Monday, October 31, 2011

Fate, Folly & Fortuitousness



Those of you who know me know that when I travel, I sometimes see young children waiting to board my flight, a situation that moves me to feel not a small degree of apprehensiveness.  I see in their young faces (or imagine it) that they are the kind of children that cry in shrill tones when cooped up in a small tube-like cabin or when they are two small to realize that if they but clear their ears, the pain that is the source of their cries would simply go away.  As I prepare to board I wonder how close to my seat they will sit.  I sometimes think fatalistic thoughts that will be just behind me that their melodious cries of suffering and angst will travel straight from their mouths to my ears.  Well, no longer do I have to think it might happen.  I am in the second to final aisle in the plane and sitting down behind me… yep you guessed it, a sweet but increasingly restless child whose sweet little coos and sounds are slowly but increasingly picking up that piercing quality.  I’m not saying that kids don’t have the right to travel with their parents.  They absolutely do!  I don’t even like feeling this way and writing this blog is but a testament to this uneasy feeling and an attempt to come to terms with it.  Maybe I’m so shallow that I don’t like another human being invading my morning travel.  Maybe it reminds me of traveling with my children when they were small and my previously felt emotional concoction of pity for my boys as they struggled with the above symptoms and dealing with the expressions on peoples’ faces as they glanced back at me or Ronda.  So is it fate that these kids are behind me? 

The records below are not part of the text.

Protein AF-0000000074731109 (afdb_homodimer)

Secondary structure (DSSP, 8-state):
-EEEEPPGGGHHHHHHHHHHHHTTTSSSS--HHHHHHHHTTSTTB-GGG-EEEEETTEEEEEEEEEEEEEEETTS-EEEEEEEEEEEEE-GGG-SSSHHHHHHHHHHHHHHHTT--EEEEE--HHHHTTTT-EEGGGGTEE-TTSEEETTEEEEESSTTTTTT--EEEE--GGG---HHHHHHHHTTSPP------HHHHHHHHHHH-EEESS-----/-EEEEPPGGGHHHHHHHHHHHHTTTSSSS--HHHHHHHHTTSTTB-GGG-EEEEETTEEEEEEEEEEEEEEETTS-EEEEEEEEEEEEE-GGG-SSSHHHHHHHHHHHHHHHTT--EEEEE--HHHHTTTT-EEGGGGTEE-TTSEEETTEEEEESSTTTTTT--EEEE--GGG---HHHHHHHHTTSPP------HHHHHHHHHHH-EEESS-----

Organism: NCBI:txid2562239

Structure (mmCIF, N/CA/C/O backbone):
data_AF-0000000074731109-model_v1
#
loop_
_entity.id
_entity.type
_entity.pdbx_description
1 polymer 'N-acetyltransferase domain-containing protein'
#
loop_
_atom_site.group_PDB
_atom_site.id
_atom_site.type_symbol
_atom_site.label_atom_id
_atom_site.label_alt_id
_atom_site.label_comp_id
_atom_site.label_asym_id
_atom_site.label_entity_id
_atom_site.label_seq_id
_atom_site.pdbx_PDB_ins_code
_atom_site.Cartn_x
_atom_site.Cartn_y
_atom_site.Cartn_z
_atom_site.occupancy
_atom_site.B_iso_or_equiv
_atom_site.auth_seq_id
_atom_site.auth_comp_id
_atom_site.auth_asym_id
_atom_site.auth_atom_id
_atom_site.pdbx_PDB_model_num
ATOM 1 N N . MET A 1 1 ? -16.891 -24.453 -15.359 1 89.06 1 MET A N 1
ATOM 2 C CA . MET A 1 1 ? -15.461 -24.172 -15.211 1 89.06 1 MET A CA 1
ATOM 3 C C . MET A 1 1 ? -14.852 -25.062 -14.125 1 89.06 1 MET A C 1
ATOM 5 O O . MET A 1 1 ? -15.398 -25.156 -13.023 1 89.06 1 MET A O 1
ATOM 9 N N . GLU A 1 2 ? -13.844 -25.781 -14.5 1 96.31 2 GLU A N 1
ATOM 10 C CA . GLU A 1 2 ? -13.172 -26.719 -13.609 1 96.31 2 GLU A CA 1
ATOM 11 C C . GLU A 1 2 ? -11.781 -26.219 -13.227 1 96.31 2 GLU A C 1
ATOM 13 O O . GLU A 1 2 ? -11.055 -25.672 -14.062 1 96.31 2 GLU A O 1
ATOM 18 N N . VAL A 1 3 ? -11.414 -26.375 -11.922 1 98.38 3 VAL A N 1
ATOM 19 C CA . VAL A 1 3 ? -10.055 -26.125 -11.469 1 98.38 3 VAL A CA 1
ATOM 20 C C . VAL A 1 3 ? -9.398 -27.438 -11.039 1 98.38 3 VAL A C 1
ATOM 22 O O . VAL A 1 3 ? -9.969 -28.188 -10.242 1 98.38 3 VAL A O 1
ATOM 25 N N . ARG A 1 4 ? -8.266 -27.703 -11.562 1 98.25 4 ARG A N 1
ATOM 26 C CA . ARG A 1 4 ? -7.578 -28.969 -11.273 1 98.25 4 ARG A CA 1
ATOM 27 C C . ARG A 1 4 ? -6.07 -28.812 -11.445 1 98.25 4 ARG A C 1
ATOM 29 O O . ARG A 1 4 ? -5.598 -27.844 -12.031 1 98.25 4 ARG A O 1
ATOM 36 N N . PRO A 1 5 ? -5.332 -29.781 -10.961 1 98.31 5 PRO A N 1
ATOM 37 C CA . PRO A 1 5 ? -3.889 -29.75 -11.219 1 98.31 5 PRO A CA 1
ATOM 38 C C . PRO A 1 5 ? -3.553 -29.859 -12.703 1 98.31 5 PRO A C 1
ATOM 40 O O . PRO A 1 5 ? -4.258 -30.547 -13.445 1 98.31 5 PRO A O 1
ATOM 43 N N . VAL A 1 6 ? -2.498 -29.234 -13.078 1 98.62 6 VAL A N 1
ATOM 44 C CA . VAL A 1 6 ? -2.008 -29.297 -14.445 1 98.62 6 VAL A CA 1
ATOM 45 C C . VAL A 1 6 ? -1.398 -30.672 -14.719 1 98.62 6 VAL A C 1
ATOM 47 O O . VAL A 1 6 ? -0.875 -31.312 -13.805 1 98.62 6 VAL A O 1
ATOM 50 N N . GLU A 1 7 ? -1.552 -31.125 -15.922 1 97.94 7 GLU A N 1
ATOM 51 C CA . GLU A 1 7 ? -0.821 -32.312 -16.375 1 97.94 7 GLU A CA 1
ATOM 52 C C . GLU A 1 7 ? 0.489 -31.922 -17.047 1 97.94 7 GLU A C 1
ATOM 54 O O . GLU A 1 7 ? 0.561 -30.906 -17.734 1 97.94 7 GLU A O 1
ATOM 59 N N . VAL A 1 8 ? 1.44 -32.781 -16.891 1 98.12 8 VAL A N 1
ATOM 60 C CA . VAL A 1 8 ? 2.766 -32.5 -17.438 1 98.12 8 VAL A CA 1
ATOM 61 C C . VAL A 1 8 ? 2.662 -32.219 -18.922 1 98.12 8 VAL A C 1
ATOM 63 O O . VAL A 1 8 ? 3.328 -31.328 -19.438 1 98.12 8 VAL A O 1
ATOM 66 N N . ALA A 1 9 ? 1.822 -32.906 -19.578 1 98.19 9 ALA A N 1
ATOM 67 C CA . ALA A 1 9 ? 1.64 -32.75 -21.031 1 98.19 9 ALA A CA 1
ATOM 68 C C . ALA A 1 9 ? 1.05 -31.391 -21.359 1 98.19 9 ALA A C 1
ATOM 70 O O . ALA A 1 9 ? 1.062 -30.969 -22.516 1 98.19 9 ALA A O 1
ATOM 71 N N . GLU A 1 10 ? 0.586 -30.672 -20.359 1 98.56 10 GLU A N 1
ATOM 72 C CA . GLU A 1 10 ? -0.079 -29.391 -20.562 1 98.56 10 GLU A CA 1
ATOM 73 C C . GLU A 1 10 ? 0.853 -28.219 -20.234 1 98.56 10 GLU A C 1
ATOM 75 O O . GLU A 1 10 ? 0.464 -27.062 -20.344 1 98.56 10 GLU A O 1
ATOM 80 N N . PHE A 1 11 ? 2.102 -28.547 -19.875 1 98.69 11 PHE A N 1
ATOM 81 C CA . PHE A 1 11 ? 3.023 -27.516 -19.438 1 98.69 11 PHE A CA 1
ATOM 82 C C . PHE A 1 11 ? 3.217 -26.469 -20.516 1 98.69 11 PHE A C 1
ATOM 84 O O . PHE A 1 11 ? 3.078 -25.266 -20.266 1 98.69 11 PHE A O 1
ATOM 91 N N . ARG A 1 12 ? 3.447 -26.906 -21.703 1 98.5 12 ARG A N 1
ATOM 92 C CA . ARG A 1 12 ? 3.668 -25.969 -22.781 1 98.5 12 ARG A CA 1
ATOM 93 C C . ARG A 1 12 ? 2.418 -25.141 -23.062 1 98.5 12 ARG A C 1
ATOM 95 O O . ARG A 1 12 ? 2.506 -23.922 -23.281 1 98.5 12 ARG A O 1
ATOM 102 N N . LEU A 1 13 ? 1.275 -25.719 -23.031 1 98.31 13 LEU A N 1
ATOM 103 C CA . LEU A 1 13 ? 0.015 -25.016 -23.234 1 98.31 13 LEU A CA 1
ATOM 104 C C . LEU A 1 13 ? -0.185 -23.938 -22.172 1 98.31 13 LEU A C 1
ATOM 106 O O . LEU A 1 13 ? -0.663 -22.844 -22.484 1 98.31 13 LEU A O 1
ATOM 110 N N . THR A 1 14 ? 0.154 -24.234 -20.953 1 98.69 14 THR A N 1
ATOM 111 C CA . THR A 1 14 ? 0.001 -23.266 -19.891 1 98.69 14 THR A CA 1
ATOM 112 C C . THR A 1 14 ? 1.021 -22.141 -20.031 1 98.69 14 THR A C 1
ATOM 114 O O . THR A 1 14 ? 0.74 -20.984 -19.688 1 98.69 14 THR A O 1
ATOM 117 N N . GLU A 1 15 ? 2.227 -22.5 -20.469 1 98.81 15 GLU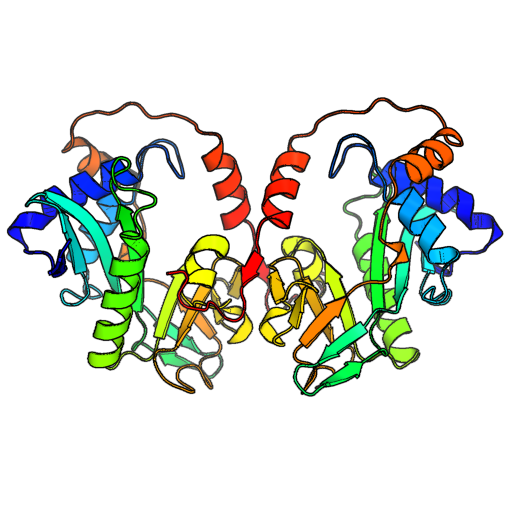 A N 1
ATOM 118 C CA . GLU A 1 15 ? 3.225 -21.453 -20.719 1 98.81 15 GLU A CA 1
ATOM 119 C C . GLU A 1 15 ? 2.76 -20.5 -21.797 1 98.81 15 GLU A C 1
ATOM 121 O O . GLU A 1 15 ? 2.945 -19.281 -21.688 1 98.81 15 GLU A O 1
ATOM 126 N N . GLU A 1 16 ? 2.102 -21.031 -22.844 1 98.62 16 GLU A N 1
ATOM 127 C CA . GLU A 1 16 ? 1.502 -20.203 -23.891 1 98.62 16 GLU A CA 1
ATOM 128 C C . GLU A 1 16 ? 0.386 -19.328 -23.312 1 98.62 16 GLU A C 1
ATOM 130 O O . GLU A 1 16 ? 0.295 -18.141 -23.641 1 98.62 16 GLU A O 1
ATOM 135 N N . LEU A 1 17 ? -0.434 -19.891 -22.547 1 98.56 17 LEU A N 1
ATOM 136 C CA . LEU A 1 17 ? -1.524 -19.188 -21.891 1 98.56 17 LEU A CA 1
ATOM 137 C C . LEU A 1 17 ? -0.989 -18.047 -21.047 1 98.56 17 LEU A C 1
ATOM 139 O O . LEU A 1 17 ? -1.481 -16.922 -21.125 1 98.56 17 LEU A O 1
ATOM 143 N N . ILE A 1 18 ? 0.024 -18.297 -20.219 1 98.62 18 ILE A N 1
ATOM 144 C CA . ILE A 1 18 ? 0.616 -17.312 -19.328 1 98.62 18 ILE A CA 1
ATOM 145 C C . ILE A 1 18 ? 1.242 -16.188 -20.141 1 98.62 18 ILE A C 1
ATOM 147 O O . ILE A 1 18 ? 1.067 -15.008 -19.828 1 98.62 18 ILE A O 1
ATOM 151 N N . ARG A 1 19 ? 1.928 -16.578 -21.203 1 98.62 19 ARG A N 1
ATOM 152 C CA . ARG A 1 19 ? 2.52 -15.562 -22.078 1 98.62 19 ARG A CA 1
ATOM 153 C C . ARG A 1 19 ? 1.45 -14.641 -22.656 1 98.62 19 ARG A C 1
ATOM 155 O O . ARG A 1 19 ? 1.619 -13.422 -22.672 1 98.62 19 ARG A O 1
ATOM 162 N N . GLU A 1 20 ? 0.388 -15.211 -23.094 1 97.94 20 GLU A N 1
ATOM 163 C CA . GLU A 1 20 ? -0.726 -14.43 -23.641 1 97.94 20 GLU A CA 1
ATOM 164 C C . GLU A 1 20 ? -1.326 -13.516 -22.578 1 97.94 20 GLU A C 1
ATOM 166 O O . GLU A 1 20 ? -1.607 -12.344 -22.844 1 97.94 20 GLU A O 1
ATOM 171 N N . ALA A 1 21 ? -1.514 -14.031 -21.438 1 97.56 21 ALA A N 1
ATOM 172 C CA . ALA A 1 21 ? -2.168 -13.312 -20.344 1 97.56 21 ALA A CA 1
ATOM 173 C C . ALA A 1 21 ? -1.349 -12.094 -19.922 1 97.56 21 ALA A C 1
ATOM 175 O O . ALA A 1 21 ? -1.908 -11.078 -19.5 1 97.56 21 ALA A O 1
ATOM 176 N N . PHE A 1 22 ? -0.006 -12.164 -20.062 1 97.38 22 PHE A N 1
ATOM 177 C CA . PHE A 1 22 ? 0.844 -11.148 -19.453 1 97.38 22 PHE A CA 1
ATOM 178 C C . PHE A 1 22 ? 1.501 -10.281 -20.531 1 97.38 22 PHE A C 1
ATOM 180 O O . PHE A 1 22 ? 2.123 -9.258 -20.203 1 97.38 22 PHE A O 1
ATOM 187 N N . TRP A 1 23 ? 1.373 -10.672 -21.812 1 97.19 23 TRP A N 1
ATOM 188 C CA . TRP A 1 23 ? 2.125 -9.984 -22.859 1 97.19 23 TRP A CA 1
ATOM 189 C C . TRP A 1 23 ? 1.778 -8.5 -22.891 1 97.19 23 TRP A C 1
ATOM 191 O O . TRP A 1 23 ? 0.62 -8.133 -23.094 1 97.19 23 TRP A O 1
ATOM 201 N N . ASN A 1 24 ? 2.756 -7.633 -22.656 1 95.94 24 ASN A N 1
ATOM 202 C CA . ASN A 1 24 ? 2.68 -6.176 -22.688 1 95.94 24 ASN A CA 1
ATOM 203 C C . ASN A 1 24 ? 1.804 -5.637 -21.562 1 95.94 24 ASN A C 1
ATOM 205 O O . ASN A 1 24 ? 1.273 -4.527 -21.656 1 95.94 24 ASN A O 1
ATOM 209 N N . HIS A 1 25 ? 1.619 -6.395 -20.484 1 93.5 25 HIS A N 1
ATOM 210 C CA . HIS A 1 25 ? 0.748 -5.973 -19.391 1 93.5 25 HIS A CA 1
ATOM 211 C C . HIS A 1 25 ? 1.521 -5.184 -18.344 1 93.5 25 HIS A C 1
ATOM 213 O O . HIS A 1 25 ? 1.267 -3.992 -18.141 1 93.5 25 HIS A O 1
ATOM 219 N N . PHE A 1 26 ? 2.453 -5.758 -17.75 1 92.25 26 PHE A N 1
ATOM 220 C CA . PHE A 1 26 ? 3.225 -5.098 -16.703 1 92.25 26 PHE A CA 1
ATOM 221 C C . PHE A 1 26 ? 4.449 -4.402 -17.281 1 92.25 26 PHE A C 1
ATOM 223 O O . PHE A 1 26 ? 4.941 -3.422 -16.719 1 92.25 26 PHE A O 1
ATOM 230 N N . GLU A 1 27 ? 4.973 -4.914 -18.406 1 93.44 27 GLU A N 1
ATOM 231 C CA . GLU A 1 27 ? 6.105 -4.406 -19.172 1 93.44 27 GLU A CA 1
ATOM 232 C C . GLU A 1 27 ? 6 -4.812 -20.641 1 93.44 27 GLU A C 1
ATOM 234 O O . GLU A 1 27 ? 5.195 -5.676 -20.984 1 93.44 27 GLU A O 1
ATOM 239 N N . PRO A 1 28 ? 6.777 -4.113 -21.516 1 95.5 28 PRO A N 1
ATOM 240 C CA . PRO A 1 28 ? 6.824 -4.645 -22.875 1 95.5 28 PRO A CA 1
ATOM 241 C C . PRO A 1 28 ? 7.301 -6.098 -22.938 1 95.5 28 PRO A C 1
ATOM 243 O O . PRO A 1 28 ? 8.359 -6.422 -22.391 1 95.5 28 PRO A O 1
ATOM 246 N N . GLY A 1 29 ? 6.527 -6.891 -23.531 1 96.56 29 GLY A N 1
ATOM 247 C CA . GLY A 1 29 ? 6.793 -8.32 -23.484 1 96.56 29 GLY A CA 1
ATOM 248 C C . GLY A 1 29 ? 6.262 -8.977 -22.219 1 96.56 29 GLY A C 1
ATOM 249 O O . GLY A 1 29 ? 5.207 -8.594 -21.703 1 96.56 29 GLY A O 1
ATOM 250 N N . ALA A 1 30 ? 6.871 -10.07 -21.875 1 97.12 30 ALA A N 1
ATOM 251 C CA . ALA A 1 30 ? 6.52 -10.789 -20.656 1 97.12 30 ALA A CA 1
ATOM 252 C C . ALA A 1 30 ? 7.613 -11.781 -20.266 1 97.12 30 ALA A C 1
ATOM 254 O O . ALA A 1 30 ? 8.32 -12.305 -21.141 1 97.12 30 ALA A O 1
ATOM 255 N N . ASP A 1 31 ? 7.738 -11.984 -18.969 1 97.94 31 ASP A N 1
ATOM 256 C CA . ASP A 1 31 ? 8.695 -12.992 -18.531 1 97.94 31 ASP A CA 1
ATOM 257 C C . ASP A 1 31 ? 8.016 -14.062 -17.688 1 97.94 31 ASP A C 1
ATOM 259 O O . ASP A 1 31 ? 8.648 -15.039 -17.281 1 97.94 31 ASP A O 1
ATOM 263 N N . GLU A 1 32 ? 6.738 -13.953 -17.5 1 98.25 32 GLU A N 1
ATOM 264 C CA . GLU A 1 32 ? 6.004 -14.82 -16.578 1 98.25 32 GLU A CA 1
ATOM 265 C C . GLU A 1 32 ? 5.961 -16.266 -17.109 1 98.25 32 GLU A C 1
ATOM 267 O O . GLU A 1 32 ? 5.996 -17.203 -16.312 1 98.25 32 GLU A O 1
ATOM 272 N N . HIS A 1 33 ? 5.848 -16.391 -18.422 1 98.56 33 HIS A N 1
ATOM 273 C CA . HIS A 1 33 ? 5.848 -17.75 -18.984 1 98.56 33 HIS A CA 1
ATOM 274 C C . HIS A 1 33 ? 7.18 -18.453 -18.734 1 98.56 33 HIS A C 1
ATOM 276 O O . HIS A 1 33 ? 7.215 -19.656 -18.5 1 98.56 33 HIS A O 1
ATOM 282 N N . PHE A 1 34 ? 8.258 -17.719 -18.719 1 98.62 34 PHE A N 1
ATOM 283 C CA . PHE A 1 34 ? 9.57 -18.266 -18.391 1 98.62 34 PHE A CA 1
ATOM 284 C C . PHE A 1 34 ? 9.648 -18.625 -16.906 1 98.62 34 PHE A C 1
ATOM 286 O O . PHE A 1 34 ? 10.242 -19.641 -16.531 1 98.62 34 PHE A O 1
ATOM 293 N N . ILE A 1 35 ? 9.094 -17.828 -16.047 1 98.5 35 ILE A N 1
ATOM 294 C CA . ILE A 1 35 ? 9.086 -18.094 -14.617 1 98.5 35 ILE A CA 1
ATOM 295 C C . ILE A 1 35 ? 8.367 -19.406 -14.328 1 98.5 35 ILE A C 1
ATOM 297 O O . ILE A 1 35 ? 8.852 -20.234 -13.555 1 98.5 35 ILE A O 1
ATOM 301 N N . ALA A 1 36 ? 7.227 -19.594 -14.969 1 98.69 36 ALA A N 1
ATOM 302 C CA . ALA A 1 36 ? 6.5 -20.844 -14.805 1 98.69 36 ALA A CA 1
ATOM 303 C C . ALA A 1 36 ? 7.371 -22.031 -15.203 1 98.69 36 ALA A C 1
ATOM 305 O O . ALA A 1 36 ? 7.422 -23.047 -14.484 1 98.69 36 ALA A O 1
ATOM 306 N N . HIS A 1 37 ? 8.008 -21.891 -16.297 1 98.56 37 HIS A N 1
ATOM 307 C CA . HIS A 1 37 ? 8.906 -22.922 -16.812 1 98.56 37 HIS A CA 1
ATOM 308 C C . HIS A 1 37 ? 10.016 -23.219 -15.805 1 98.56 37 HIS A C 1
ATOM 310 O O . HIS A 1 37 ? 10.305 -24.375 -15.523 1 98.56 37 HIS A O 1
ATOM 316 N N . SER A 1 38 ? 10.617 -22.203 -15.297 1 98.38 38 SER A N 1
ATOM 317 C CA . SER A 1 38 ? 11.727 -22.328 -14.352 1 98.38 38 SER A CA 1
ATOM 318 C C . SER A 1 38 ? 11.266 -22.938 -13.039 1 98.38 38 SER A C 1
ATOM 320 O O . SER A 1 38 ? 11.953 -23.766 -12.453 1 98.38 38 SER A O 1
ATOM 322 N N . LEU A 1 39 ? 10.102 -22.547 -12.547 1 98.5 39 LEU A N 1
ATOM 323 C CA . LEU A 1 39 ? 9.57 -23.062 -11.289 1 98.5 39 LEU A CA 1
ATOM 324 C C . LEU A 1 39 ? 9.367 -24.578 -11.375 1 98.5 39 LEU A C 1
ATOM 326 O O . LEU A 1 39 ? 9.711 -25.297 -10.43 1 98.5 39 LEU A O 1
ATOM 330 N N . ARG A 1 40 ? 8.844 -25.031 -12.469 1 98.44 40 ARG A N 1
ATOM 331 C CA . ARG A 1 40 ? 8.508 -26.438 -12.648 1 98.44 40 ARG A CA 1
ATOM 332 C C . ARG A 1 40 ? 9.766 -27.312 -12.664 1 98.44 40 ARG A C 1
ATOM 334 O O . ARG A 1 40 ? 9.68 -28.531 -12.516 1 98.44 40 ARG A O 1
ATOM 341 N N . LYS A 1 41 ? 10.898 -26.656 -12.805 1 97.5 41 LYS A N 1
ATOM 342 C CA . LYS A 1 41 ? 12.172 -27.375 -12.828 1 97.5 41 LYS A CA 1
ATOM 343 C C . LYS A 1 41 ? 12.914 -27.219 -11.5 1 97.5 41 LYS A C 1
ATOM 345 O O . LYS A 1 41 ? 13.961 -27.828 -11.297 1 97.5 41 LYS A O 1
ATOM 350 N N . SER A 1 42 ? 12.383 -26.453 -10.68 1 97.81 42 SER A N 1
ATOM 351 C CA . SER A 1 42 ? 13.055 -26.141 -9.422 1 97.81 42 SER A CA 1
ATOM 352 C C . SER A 1 42 ? 12.68 -27.125 -8.328 1 97.81 42 SER A C 1
ATOM 354 O O . SER A 1 42 ? 11.633 -27.781 -8.406 1 97.81 42 SER A O 1
ATOM 356 N N . GLU A 1 43 ? 13.547 -27.203 -7.262 1 97.62 43 GLU A N 1
ATOM 357 C CA . GLU A 1 43 ? 13.266 -28.031 -6.098 1 97.62 43 GLU A CA 1
ATOM 358 C C . GLU A 1 43 ? 12.117 -27.469 -5.273 1 97.62 43 GLU A C 1
ATOM 360 O O . GLU A 1 43 ? 11.539 -28.156 -4.438 1 97.62 43 GLU A O 1
ATOM 365 N N . ASP A 1 44 ? 11.727 -26.25 -5.516 1 98.44 44 ASP A N 1
ATOM 366 C CA . ASP A 1 44 ? 10.688 -25.578 -4.742 1 98.44 44 ASP A CA 1
ATOM 367 C C . ASP A 1 44 ? 9.312 -25.797 -5.363 1 98.44 44 ASP A C 1
ATOM 369 O O . ASP A 1 44 ? 8.297 -25.391 -4.789 1 98.44 44 ASP A O 1
ATOM 373 N N . TYR A 1 45 ? 9.312 -26.438 -6.5 1 98.44 45 TYR A N 1
ATOM 374 C CA . TYR A 1 45 ? 8.07 -26.672 -7.227 1 98.44 45 TYR A CA 1
ATOM 375 C C . TYR A 1 45 ? 7.109 -27.531 -6.406 1 98.44 45 TYR A C 1
ATOM 377 O O . TYR A 1 45 ? 7.516 -28.5 -5.773 1 98.44 45 TYR A O 1
ATOM 385 N N . VAL A 1 46 ? 5.824 -27.078 -6.371 1 98.56 46 VAL A N 1
ATOM 386 C CA . VAL A 1 46 ? 4.777 -27.812 -5.684 1 98.56 46 VAL A CA 1
ATOM 387 C C . VAL A 1 46 ? 3.721 -28.281 -6.688 1 98.56 46 VAL A C 1
ATOM 389 O O . VAL A 1 46 ? 2.717 -27.578 -6.895 1 98.56 46 VAL A O 1
ATOM 392 N N . PRO A 1 47 ? 3.811 -29.422 -7.219 1 98.12 47 PRO A N 1
ATOM 393 C CA . PRO A 1 47 ? 2.939 -29.891 -8.305 1 98.12 47 PRO A CA 1
ATOM 394 C C . PRO A 1 47 ? 1.461 -29.859 -7.926 1 98.12 47 PRO A C 1
ATOM 396 O O . PRO A 1 47 ? 0.606 -29.578 -8.773 1 98.12 47 PRO A O 1
ATOM 399 N N . GLU A 1 48 ? 1.186 -30.125 -6.66 1 98.25 48 GLU A N 1
ATOM 400 C CA . GLU A 1 48 ? -0.195 -30.188 -6.191 1 98.25 48 GLU A CA 1
ATOM 401 C C . GLU A 1 48 ? -0.856 -28.812 -6.242 1 98.25 48 GLU A C 1
ATOM 403 O O . GLU A 1 48 ? -2.084 -28.703 -6.219 1 98.25 48 GLU A O 1
ATOM 408 N N . LEU A 1 49 ? -0.002 -27.781 -6.312 1 98.81 49 LEU A N 1
ATOM 409 C CA . LEU A 1 49 ? -0.511 -26.422 -6.309 1 98.81 49 LEU A CA 1
ATOM 410 C C . LEU A 1 49 ? -0.248 -25.734 -7.645 1 98.81 49 LEU A C 1
ATOM 412 O O . LEU A 1 49 ? -0.253 -24.5 -7.73 1 98.81 49 LEU A O 1
ATOM 416 N N . ASP A 1 50 ? 0.119 -26.469 -8.625 1 98.88 50 ASP A N 1
ATOM 417 C CA . ASP A 1 50 ? 0.108 -26.047 -10.023 1 98.88 50 ASP A CA 1
ATOM 418 C C . ASP A 1 50 ? -1.233 -26.375 -10.68 1 98.88 50 ASP A C 1
ATOM 420 O O . ASP A 1 50 ? -1.446 -27.484 -11.164 1 98.88 50 ASP A O 1
ATOM 424 N N . LEU A 1 51 ? -2.111 -25.312 -10.703 1 98.88 51 LEU A N 1
ATOM 425 C CA . LEU A 1 51 ? -3.508 -25.531 -11.055 1 98.88 51 LEU A CA 1
ATOM 426 C C . LEU A 1 51 ? -3.859 -24.812 -12.359 1 98.88 51 LEU A C 1
ATOM 428 O O . LEU A 1 51 ? -3.254 -23.797 -12.695 1 98.88 51 LEU A O 1
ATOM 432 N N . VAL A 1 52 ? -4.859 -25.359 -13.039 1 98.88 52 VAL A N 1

But alas, as I pondered my own folly at feeling the way I do, a guy in the aisle seat across the aisle from me asks the flight attendant if there is an exit aisle seat open.  She responds that not only is there a seat open, there is one aisle completely empty, and another has only one seat of the three occupied.  I glance at him, then up at the flight attendant, not saying anything, but doing my best Oliver Twist expression that emanates, “Please, ma’am, is there another?”  She checks if the seats are still open, returns and takes him forward.  She then comes back, takes a knee next to me, looks me directly in the eyes, and asks, “Are you interested in one as well?”  Ah Yes, silent communicative forlorn expressions of want, you worked again!  “Yes, if there is still room” I reply.  “Do you have a carryon in the overhead back here?” she asks.  “Yes, slightly forward, but well behind the exit aisle” I respond.  “You will have to come back after the plane has emptied and retrieve it.  Is that okay?” she asks.  “Yes, I’m in no hurry” I respond.  If you know me, I like to grab my bag and exit the plane as quickly as possible, as though in a race with some unforeseen opponent trying to achieve some hollow victory.  Hmmm, so my patience will be tested after all as I watch people meander down the aisle that are unaware of the hurried race to deplane.   But we are pushing back from the gate now.  I am in the exit row pondering the fortuitous sequence of events that led to my sitting near a guy who had the initiative to pose the question to the flight attendant.  Though my test is a couple of hours away, at the end of the flight, I cannot hear the young child from this vantage point.  The extra legroom is definitely a plus as well!